When he gave her nothing but silence she spoke again.
"So, Jason softens him up. You're the distraction for the set up. Then what am I?"
"The final blow."
She looked at him then. "Alright, what are we going to do about it?"
The words seemed pull him into facing her. His own face pulled and twisted into that incredulous look of his. Surely he was too young to be making such wrinkles. "We?" He asked, raising his brow at her. "Did Pennyworth give you too much tea?"
"I didn't stutter did I? This is my family they're toying with."
"I don't need your help." He scoffed.
"Yes you do. You don't know Dad as well as you thought."
Damian turned away from her, leaving her just a tad curious when he crouched down and retrieved the sword she had tucked into the frame of her bed. "If I let you help me, then we have work to do."
"Just what are you saying, Ninja Boy?"
"That you're slow-it's embarrassing."
Alfred seemed a little miffed to see her up so early. "Well, good morning, Miss."
"Good morning, you sneak." Delilah said, gingerly plucking an apple out of the fruit bowl on the counter. She picked another and threw it at Damian.
"I warned you he'd do that, didn't I?"
Del pushed her father's paper down, beaming at him when he glared at her over the wrinkled folds. "You mentioned something about it." She said when he yanked his paper away from her. "Don't forget about today."

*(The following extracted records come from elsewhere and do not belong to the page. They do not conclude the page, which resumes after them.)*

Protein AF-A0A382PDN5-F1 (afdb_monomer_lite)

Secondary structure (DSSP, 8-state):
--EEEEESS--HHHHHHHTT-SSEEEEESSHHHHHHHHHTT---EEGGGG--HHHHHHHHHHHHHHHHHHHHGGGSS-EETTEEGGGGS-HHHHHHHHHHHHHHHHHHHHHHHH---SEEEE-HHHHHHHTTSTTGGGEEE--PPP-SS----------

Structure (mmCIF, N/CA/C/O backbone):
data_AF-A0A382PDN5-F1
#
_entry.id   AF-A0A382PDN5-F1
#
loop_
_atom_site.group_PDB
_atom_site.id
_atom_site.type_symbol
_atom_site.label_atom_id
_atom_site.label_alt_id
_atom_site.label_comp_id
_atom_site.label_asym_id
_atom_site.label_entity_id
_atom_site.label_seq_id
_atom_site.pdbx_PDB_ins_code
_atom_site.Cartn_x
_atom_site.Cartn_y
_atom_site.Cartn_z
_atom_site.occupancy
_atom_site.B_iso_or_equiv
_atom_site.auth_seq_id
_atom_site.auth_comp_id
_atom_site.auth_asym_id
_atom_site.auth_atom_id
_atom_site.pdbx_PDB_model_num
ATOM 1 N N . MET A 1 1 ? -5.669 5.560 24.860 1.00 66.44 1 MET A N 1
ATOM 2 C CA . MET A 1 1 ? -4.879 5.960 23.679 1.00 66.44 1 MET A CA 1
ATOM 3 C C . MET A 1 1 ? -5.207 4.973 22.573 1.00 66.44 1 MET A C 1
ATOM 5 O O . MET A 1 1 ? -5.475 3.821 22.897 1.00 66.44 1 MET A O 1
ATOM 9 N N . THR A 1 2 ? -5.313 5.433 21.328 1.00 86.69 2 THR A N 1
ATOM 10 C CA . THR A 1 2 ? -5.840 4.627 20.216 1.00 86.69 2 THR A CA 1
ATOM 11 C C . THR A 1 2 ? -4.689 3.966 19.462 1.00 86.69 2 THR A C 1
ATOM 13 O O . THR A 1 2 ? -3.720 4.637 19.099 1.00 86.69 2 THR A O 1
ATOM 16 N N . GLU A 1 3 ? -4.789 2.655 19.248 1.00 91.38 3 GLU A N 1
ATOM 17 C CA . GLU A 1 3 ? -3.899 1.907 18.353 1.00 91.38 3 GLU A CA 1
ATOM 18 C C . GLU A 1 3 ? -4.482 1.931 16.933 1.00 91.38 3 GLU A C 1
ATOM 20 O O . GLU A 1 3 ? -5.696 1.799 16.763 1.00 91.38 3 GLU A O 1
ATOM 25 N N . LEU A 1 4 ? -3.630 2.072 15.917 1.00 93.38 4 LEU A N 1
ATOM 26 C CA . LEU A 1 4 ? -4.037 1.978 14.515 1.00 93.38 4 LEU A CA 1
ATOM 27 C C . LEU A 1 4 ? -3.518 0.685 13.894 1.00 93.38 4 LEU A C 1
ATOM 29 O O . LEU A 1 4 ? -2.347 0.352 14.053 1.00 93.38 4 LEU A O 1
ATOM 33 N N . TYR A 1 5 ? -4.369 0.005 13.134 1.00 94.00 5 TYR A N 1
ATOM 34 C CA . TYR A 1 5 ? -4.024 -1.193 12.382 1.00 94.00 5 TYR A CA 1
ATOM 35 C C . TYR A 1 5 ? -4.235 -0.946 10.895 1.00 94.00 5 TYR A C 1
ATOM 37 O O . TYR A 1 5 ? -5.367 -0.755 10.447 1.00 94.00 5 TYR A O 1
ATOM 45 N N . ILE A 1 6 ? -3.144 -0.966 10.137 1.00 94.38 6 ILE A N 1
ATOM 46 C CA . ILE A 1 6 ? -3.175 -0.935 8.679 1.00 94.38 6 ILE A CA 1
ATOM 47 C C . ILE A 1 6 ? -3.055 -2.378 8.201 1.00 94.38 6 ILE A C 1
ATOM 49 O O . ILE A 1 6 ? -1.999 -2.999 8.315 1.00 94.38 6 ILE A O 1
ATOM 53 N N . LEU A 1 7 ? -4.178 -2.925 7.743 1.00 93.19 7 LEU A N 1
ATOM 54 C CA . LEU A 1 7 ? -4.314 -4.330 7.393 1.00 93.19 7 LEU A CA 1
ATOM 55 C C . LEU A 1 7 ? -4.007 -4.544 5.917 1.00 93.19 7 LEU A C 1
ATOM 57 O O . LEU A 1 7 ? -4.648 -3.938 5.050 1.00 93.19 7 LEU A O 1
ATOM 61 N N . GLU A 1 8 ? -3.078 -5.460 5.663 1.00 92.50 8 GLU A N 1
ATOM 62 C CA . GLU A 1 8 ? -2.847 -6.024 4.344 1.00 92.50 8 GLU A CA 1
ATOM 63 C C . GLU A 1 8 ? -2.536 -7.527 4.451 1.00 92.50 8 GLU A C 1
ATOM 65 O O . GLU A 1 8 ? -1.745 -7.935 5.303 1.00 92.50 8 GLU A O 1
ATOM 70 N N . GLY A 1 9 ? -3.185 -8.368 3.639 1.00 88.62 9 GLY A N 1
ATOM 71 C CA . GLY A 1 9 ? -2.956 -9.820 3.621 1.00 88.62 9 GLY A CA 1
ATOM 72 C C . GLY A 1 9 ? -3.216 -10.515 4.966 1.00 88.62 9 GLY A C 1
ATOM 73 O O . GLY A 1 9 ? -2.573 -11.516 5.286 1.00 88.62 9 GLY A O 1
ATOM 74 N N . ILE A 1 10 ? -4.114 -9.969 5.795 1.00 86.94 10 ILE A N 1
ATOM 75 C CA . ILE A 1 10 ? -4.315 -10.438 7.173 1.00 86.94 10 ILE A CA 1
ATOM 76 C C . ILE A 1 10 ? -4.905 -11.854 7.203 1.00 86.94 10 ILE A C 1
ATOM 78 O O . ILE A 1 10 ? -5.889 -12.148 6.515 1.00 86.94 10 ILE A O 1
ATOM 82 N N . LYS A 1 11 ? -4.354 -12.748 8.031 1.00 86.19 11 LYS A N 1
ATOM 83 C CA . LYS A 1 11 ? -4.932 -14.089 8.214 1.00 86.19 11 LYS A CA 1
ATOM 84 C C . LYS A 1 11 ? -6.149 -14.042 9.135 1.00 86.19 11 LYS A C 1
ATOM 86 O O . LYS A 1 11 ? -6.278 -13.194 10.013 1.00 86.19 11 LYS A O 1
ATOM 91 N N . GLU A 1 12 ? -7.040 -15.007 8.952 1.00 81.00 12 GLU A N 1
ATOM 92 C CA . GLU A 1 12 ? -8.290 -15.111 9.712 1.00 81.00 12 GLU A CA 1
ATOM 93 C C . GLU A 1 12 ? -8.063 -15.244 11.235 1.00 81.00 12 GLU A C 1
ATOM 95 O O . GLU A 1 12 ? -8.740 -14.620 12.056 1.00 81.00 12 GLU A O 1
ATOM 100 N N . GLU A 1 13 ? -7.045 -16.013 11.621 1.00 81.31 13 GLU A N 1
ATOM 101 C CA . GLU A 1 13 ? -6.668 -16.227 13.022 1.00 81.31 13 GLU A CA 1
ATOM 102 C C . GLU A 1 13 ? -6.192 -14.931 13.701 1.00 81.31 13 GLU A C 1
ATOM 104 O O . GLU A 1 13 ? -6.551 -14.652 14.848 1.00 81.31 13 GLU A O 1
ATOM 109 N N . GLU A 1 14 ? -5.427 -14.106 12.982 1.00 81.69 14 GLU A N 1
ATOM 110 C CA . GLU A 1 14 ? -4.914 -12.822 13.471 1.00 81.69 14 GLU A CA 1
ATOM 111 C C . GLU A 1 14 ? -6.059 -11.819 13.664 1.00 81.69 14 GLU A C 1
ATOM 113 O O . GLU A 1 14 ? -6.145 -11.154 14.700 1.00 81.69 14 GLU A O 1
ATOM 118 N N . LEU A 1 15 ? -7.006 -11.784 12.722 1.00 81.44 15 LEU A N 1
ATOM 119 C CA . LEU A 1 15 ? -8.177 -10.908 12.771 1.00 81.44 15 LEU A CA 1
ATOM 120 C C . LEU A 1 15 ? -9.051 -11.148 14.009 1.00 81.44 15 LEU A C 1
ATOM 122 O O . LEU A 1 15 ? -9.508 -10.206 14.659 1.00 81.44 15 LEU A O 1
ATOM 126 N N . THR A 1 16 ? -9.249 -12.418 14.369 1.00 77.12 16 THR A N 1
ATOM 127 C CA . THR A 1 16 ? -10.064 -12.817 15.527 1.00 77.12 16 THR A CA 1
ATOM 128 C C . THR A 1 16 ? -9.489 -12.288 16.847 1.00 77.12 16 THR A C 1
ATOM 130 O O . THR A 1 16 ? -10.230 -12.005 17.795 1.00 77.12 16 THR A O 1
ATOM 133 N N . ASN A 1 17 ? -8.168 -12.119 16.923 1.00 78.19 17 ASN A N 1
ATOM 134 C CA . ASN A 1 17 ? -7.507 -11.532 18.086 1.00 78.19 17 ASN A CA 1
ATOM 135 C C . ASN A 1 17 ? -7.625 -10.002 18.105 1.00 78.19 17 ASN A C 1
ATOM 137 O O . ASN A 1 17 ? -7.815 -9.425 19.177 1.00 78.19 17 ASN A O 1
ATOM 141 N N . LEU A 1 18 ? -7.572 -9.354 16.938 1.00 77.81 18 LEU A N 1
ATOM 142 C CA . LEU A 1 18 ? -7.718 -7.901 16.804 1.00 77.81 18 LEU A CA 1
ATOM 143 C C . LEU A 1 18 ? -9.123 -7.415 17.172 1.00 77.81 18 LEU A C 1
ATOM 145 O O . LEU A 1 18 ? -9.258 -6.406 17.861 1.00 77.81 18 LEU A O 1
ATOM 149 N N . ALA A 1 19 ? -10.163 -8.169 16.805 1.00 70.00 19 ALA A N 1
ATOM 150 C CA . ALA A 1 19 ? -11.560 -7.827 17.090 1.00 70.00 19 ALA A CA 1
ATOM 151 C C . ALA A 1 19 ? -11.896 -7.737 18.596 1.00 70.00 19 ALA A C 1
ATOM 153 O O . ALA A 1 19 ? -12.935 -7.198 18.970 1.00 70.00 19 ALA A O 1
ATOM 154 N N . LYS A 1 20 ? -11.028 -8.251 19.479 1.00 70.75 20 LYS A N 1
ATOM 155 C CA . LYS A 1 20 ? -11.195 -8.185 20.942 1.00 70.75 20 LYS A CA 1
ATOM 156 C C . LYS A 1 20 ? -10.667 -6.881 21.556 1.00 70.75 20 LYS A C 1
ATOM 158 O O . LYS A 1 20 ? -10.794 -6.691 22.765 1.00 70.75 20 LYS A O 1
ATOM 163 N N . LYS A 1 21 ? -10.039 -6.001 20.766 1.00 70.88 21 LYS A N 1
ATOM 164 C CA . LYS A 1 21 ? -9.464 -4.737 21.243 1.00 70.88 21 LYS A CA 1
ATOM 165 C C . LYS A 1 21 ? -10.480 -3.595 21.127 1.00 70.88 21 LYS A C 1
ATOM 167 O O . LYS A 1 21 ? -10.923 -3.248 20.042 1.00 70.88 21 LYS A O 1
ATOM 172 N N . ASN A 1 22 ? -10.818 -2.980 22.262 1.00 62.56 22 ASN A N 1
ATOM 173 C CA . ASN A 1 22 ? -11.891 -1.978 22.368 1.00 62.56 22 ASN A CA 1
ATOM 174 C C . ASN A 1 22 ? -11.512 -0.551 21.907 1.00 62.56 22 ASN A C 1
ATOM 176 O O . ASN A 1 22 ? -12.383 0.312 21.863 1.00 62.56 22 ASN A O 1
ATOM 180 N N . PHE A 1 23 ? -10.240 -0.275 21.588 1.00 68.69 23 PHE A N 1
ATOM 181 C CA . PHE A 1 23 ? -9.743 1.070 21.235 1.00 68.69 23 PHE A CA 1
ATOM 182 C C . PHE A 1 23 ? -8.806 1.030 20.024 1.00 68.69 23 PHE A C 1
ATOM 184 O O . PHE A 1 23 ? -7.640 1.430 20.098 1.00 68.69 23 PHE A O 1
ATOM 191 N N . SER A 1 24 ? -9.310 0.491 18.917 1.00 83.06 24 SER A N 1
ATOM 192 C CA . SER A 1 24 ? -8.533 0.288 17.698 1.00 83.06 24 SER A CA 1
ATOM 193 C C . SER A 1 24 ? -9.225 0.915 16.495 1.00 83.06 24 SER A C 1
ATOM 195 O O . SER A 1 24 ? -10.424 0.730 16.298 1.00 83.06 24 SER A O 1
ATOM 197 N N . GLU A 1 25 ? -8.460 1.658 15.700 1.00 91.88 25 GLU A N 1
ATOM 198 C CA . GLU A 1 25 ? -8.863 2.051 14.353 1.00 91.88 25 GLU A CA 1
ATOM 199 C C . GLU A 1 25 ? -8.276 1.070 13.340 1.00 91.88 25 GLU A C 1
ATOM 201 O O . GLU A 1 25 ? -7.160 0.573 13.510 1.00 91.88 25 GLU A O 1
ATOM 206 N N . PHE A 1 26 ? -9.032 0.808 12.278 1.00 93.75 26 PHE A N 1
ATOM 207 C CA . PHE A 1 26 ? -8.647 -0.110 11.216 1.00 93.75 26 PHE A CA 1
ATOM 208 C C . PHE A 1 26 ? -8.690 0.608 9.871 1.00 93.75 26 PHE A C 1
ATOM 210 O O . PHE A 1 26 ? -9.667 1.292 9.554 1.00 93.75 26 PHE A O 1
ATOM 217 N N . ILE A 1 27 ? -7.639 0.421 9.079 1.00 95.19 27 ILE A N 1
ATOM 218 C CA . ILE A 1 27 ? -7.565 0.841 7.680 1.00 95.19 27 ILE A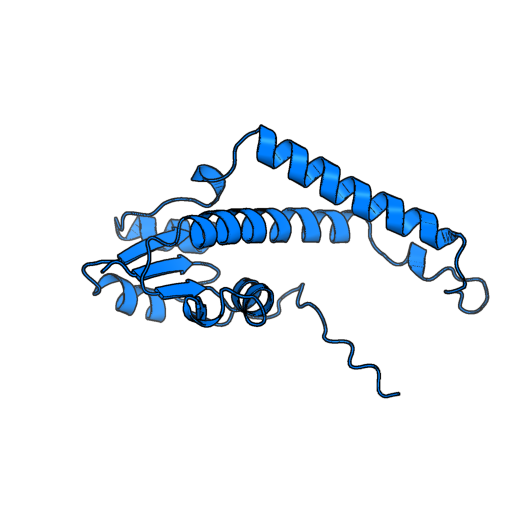 CA 1
ATOM 219 C C . ILE A 1 27 ? -7.166 -0.382 6.864 1.00 95.19 27 ILE A C 1
ATOM 221 O O . ILE A 1 27 ? -6.257 -1.107 7.258 1.00 95.19 27 ILE A O 1
ATOM 225 N N . THR A 1 28 ? -7.827 -0.628 5.739 1.00 95.44 28 THR A N 1
ATOM 226 C CA . THR A 1 28 ? -7.515 -1.773 4.871 1.00 95.44 28 THR A CA 1
ATOM 227 C C . THR A 1 28 ? -6.870 -1.314 3.574 1.00 95.44 28 THR A C 1
ATOM 229 O O . THR A 1 28 ? -7.404 -0.435 2.892 1.00 95.44 28 THR A O 1
ATOM 232 N N . PHE A 1 29 ? -5.732 -1.919 3.234 1.00 95.31 29 PHE A N 1
ATOM 233 C CA . PHE A 1 29 ? -4.963 -1.634 2.015 1.00 95.31 29 PHE A CA 1
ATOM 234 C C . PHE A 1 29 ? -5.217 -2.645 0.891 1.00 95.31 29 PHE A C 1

"Today?" He was folding his paper now, smoothing out the wrinkles she had made."What about it?"
"Kid's Quest. Downtown Park, the one near Wayne Enterprises? Hello? C'mon, I know you didn't forget." Of course he didn't, not when she was constantly reminding him. The girl tipped his cup forward, nearly done, but not yet.

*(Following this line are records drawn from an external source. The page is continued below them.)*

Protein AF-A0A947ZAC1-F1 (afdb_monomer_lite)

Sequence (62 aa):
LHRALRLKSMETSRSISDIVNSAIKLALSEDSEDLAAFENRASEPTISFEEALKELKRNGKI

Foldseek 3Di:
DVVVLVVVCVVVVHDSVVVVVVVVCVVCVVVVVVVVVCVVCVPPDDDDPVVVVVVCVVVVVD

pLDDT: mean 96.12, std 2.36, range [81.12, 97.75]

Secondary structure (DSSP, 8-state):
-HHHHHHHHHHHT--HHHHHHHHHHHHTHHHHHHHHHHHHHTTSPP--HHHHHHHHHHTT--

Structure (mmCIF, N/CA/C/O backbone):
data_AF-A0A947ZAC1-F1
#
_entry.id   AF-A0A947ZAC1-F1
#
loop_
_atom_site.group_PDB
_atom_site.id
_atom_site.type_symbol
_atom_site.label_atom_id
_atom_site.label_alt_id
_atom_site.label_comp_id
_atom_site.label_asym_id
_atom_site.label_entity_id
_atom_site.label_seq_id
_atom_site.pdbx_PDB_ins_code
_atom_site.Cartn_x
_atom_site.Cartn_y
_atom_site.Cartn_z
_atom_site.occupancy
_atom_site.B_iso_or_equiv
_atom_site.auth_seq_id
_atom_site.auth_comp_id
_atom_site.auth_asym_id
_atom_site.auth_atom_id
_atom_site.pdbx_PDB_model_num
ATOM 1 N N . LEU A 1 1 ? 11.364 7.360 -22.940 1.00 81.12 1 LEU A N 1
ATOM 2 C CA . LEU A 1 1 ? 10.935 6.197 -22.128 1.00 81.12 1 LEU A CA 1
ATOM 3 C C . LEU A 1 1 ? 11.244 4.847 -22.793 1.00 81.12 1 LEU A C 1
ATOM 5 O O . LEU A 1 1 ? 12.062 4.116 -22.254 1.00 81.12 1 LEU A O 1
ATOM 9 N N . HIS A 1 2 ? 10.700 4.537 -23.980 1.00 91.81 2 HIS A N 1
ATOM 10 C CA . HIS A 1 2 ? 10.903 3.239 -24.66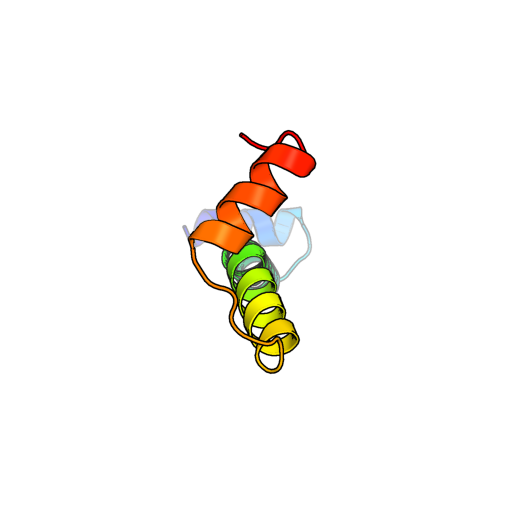1 1.00 91.81 2 HIS A CA 1
ATOM 11 C C . HIS A 1 2 ? 12.381 2.824 -24.834 1.00 91.81 2 HIS A C 1
ATOM 13 O O . HIS A 1 2 ? 12.747 1.695 -24.527 1.00 91.81 2 HIS A O 1
ATOM 19 N N . ARG A 1 3 ? 13.267 3.748 -25.244 1.00 95.19 3 ARG A N 1
ATOM 20 C CA . ARG A 1 3 ? 14.712 3.467 -25.383 1.00 95.19 3 ARG A CA 1
ATOM 21 C C . ARG A 1 3 ? 15.373 3.082 -24.053 1.00 95.19 3 ARG A C 1
ATOM 23 O O . ARG A 1 3 ? 16.170 2.154 -24.029 1.00 95.19 3 ARG A O 1
ATOM 30 N N . ALA A 1 4 ? 15.025 3.769 -22.966 1.00 95.94 4 ALA A N 1
ATOM 31 C CA . ALA A 1 4 ? 15.546 3.473 -21.632 1.00 95.94 4 ALA A CA 1
ATOM 32 C C . ALA A 1 4 ? 15.029 2.121 -21.113 1.00 95.94 4 ALA A C 1
ATOM 34 O O . ALA A 1 4 ? 15.815 1.320 -20.619 1.00 95.94 4 ALA A O 1
ATOM 35 N N . LEU A 1 5 ? 13.738 1.824 -21.312 1.00 93.56 5 LEU A N 1
ATOM 36 C CA . LEU A 1 5 ? 13.158 0.520 -20.970 1.00 93.56 5 LEU A CA 1
ATOM 37 C C . LEU A 1 5 ? 13.807 -0.619 -21.763 1.00 93.56 5 LEU A C 1
ATOM 39 O O . LEU A 1 5 ? 14.112 -1.661 -21.192 1.00 93.56 5 LEU A O 1
ATOM 43 N N . ARG A 1 6 ? 14.092 -0.411 -23.055 1.00 96.44 6 ARG A N 1
ATOM 44 C CA . ARG A 1 6 ? 14.808 -1.393 -23.878 1.00 96.44 6 ARG A CA 1
ATOM 45 C C . ARG A 1 6 ? 16.227 -1.639 -23.365 1.00 96.44 6 ARG A C 1
ATOM 47 O O . ARG A 1 6 ? 16.626 -2.791 -23.238 1.00 96.44 6 ARG A O 1
ATOM 54 N N . LEU A 1 7 ? 16.969 -0.588 -23.017 1.00 97.56 7 LEU A N 1
ATOM 55 C CA . LEU A 1 7 ? 18.293 -0.741 -22.404 1.00 97.56 7 LEU A CA 1
ATOM 56 C C . LEU A 1 7 ? 18.207 -1.525 -21.088 1.00 97.56 7 LEU A C 1
ATOM 58 O O . LEU A 1 7 ? 18.956 -2.480 -20.907 1.00 97.56 7 LEU A O 1
ATOM 62 N N . LYS A 1 8 ? 17.232 -1.205 -20.226 1.00 96.50 8 LYS A N 1
ATOM 63 C CA . LYS A 1 8 ? 17.028 -1.919 -18.960 1.00 96.50 8 LYS A CA 1
ATOM 64 C C . LYS A 1 8 ? 16.633 -3.385 -19.162 1.00 96.50 8 LYS A C 1
ATOM 66 O O . LYS A 1 8 ? 17.076 -4.243 -18.406 1.00 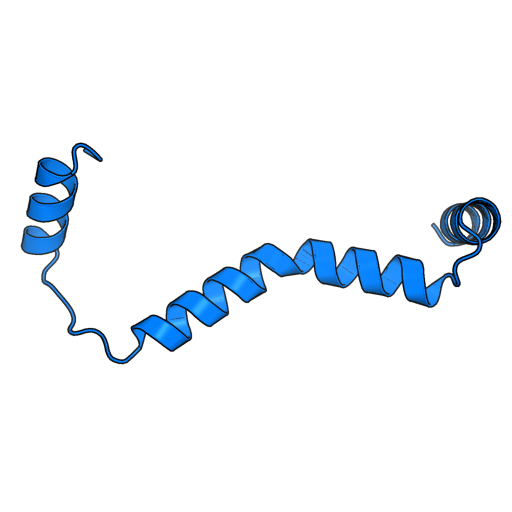96.50 8 LYS A O 1
ATOM 71 N N . SER A 1 9 ? 15.842 -3.683 -20.194 1.00 97.25 9 SER A N 1
ATOM 72 C CA . SER A 1 9 ? 15.449 -5.051 -20.570 1.00 97.25 9 SER A CA 1
ATOM 73 C C . SER A 1 9 ? 16.653 -5.908 -20.959 1.00 97.25 9 SER A C 1
ATOM 75 O O . SER A 1 9 ? 16.790 -7.034 -20.488 1.00 97.25 9 SER A O 1
ATOM 77 N N . MET A 1 10 ? 17.586 -5.333 -21.723 1.00 96.88 10 MET A N 1
ATOM 78 C CA . MET A 1 10 ? 18.833 -5.995 -22.105 1.00 96.88 10 MET A CA 1
ATOM 79 C C . MET A 1 10 ? 19.767 -6.163 -20.901 1.00 96.88 10 MET A C 1
ATOM 81 O O . MET A 1 10 ? 20.286 -7.251 -20.689 1.00 96.88 10 MET A O 1
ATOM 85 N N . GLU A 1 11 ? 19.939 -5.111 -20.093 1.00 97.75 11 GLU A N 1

Bruce Wayne was most definitely a philanthropist with his money. But when her own mother became the head of the PR department, she sought to change the way the community viewed Wayne Enterprises. And the best way to do that was through Wayne himself. He hated giving speeches, but according to Paige Larson, actions spoke louder than words. So if he was actively doing something with his hands right there in the community, he could more than likely get out of giving speeches and still have the same effect.
"Its good press for both Kid's Quest and Wayne Enterprises." She said, wiggling her brows when he just sort of smirked at her. Some days when this girl opened her mouth, her mother came out.
"Can't a man finish his coffee?"
"Hurry it up."
She was immediately swatted on the head with the newspaper. "Pushy isn't she?"
Alfred seemed to scoff. "She comes by it honestly, Sir."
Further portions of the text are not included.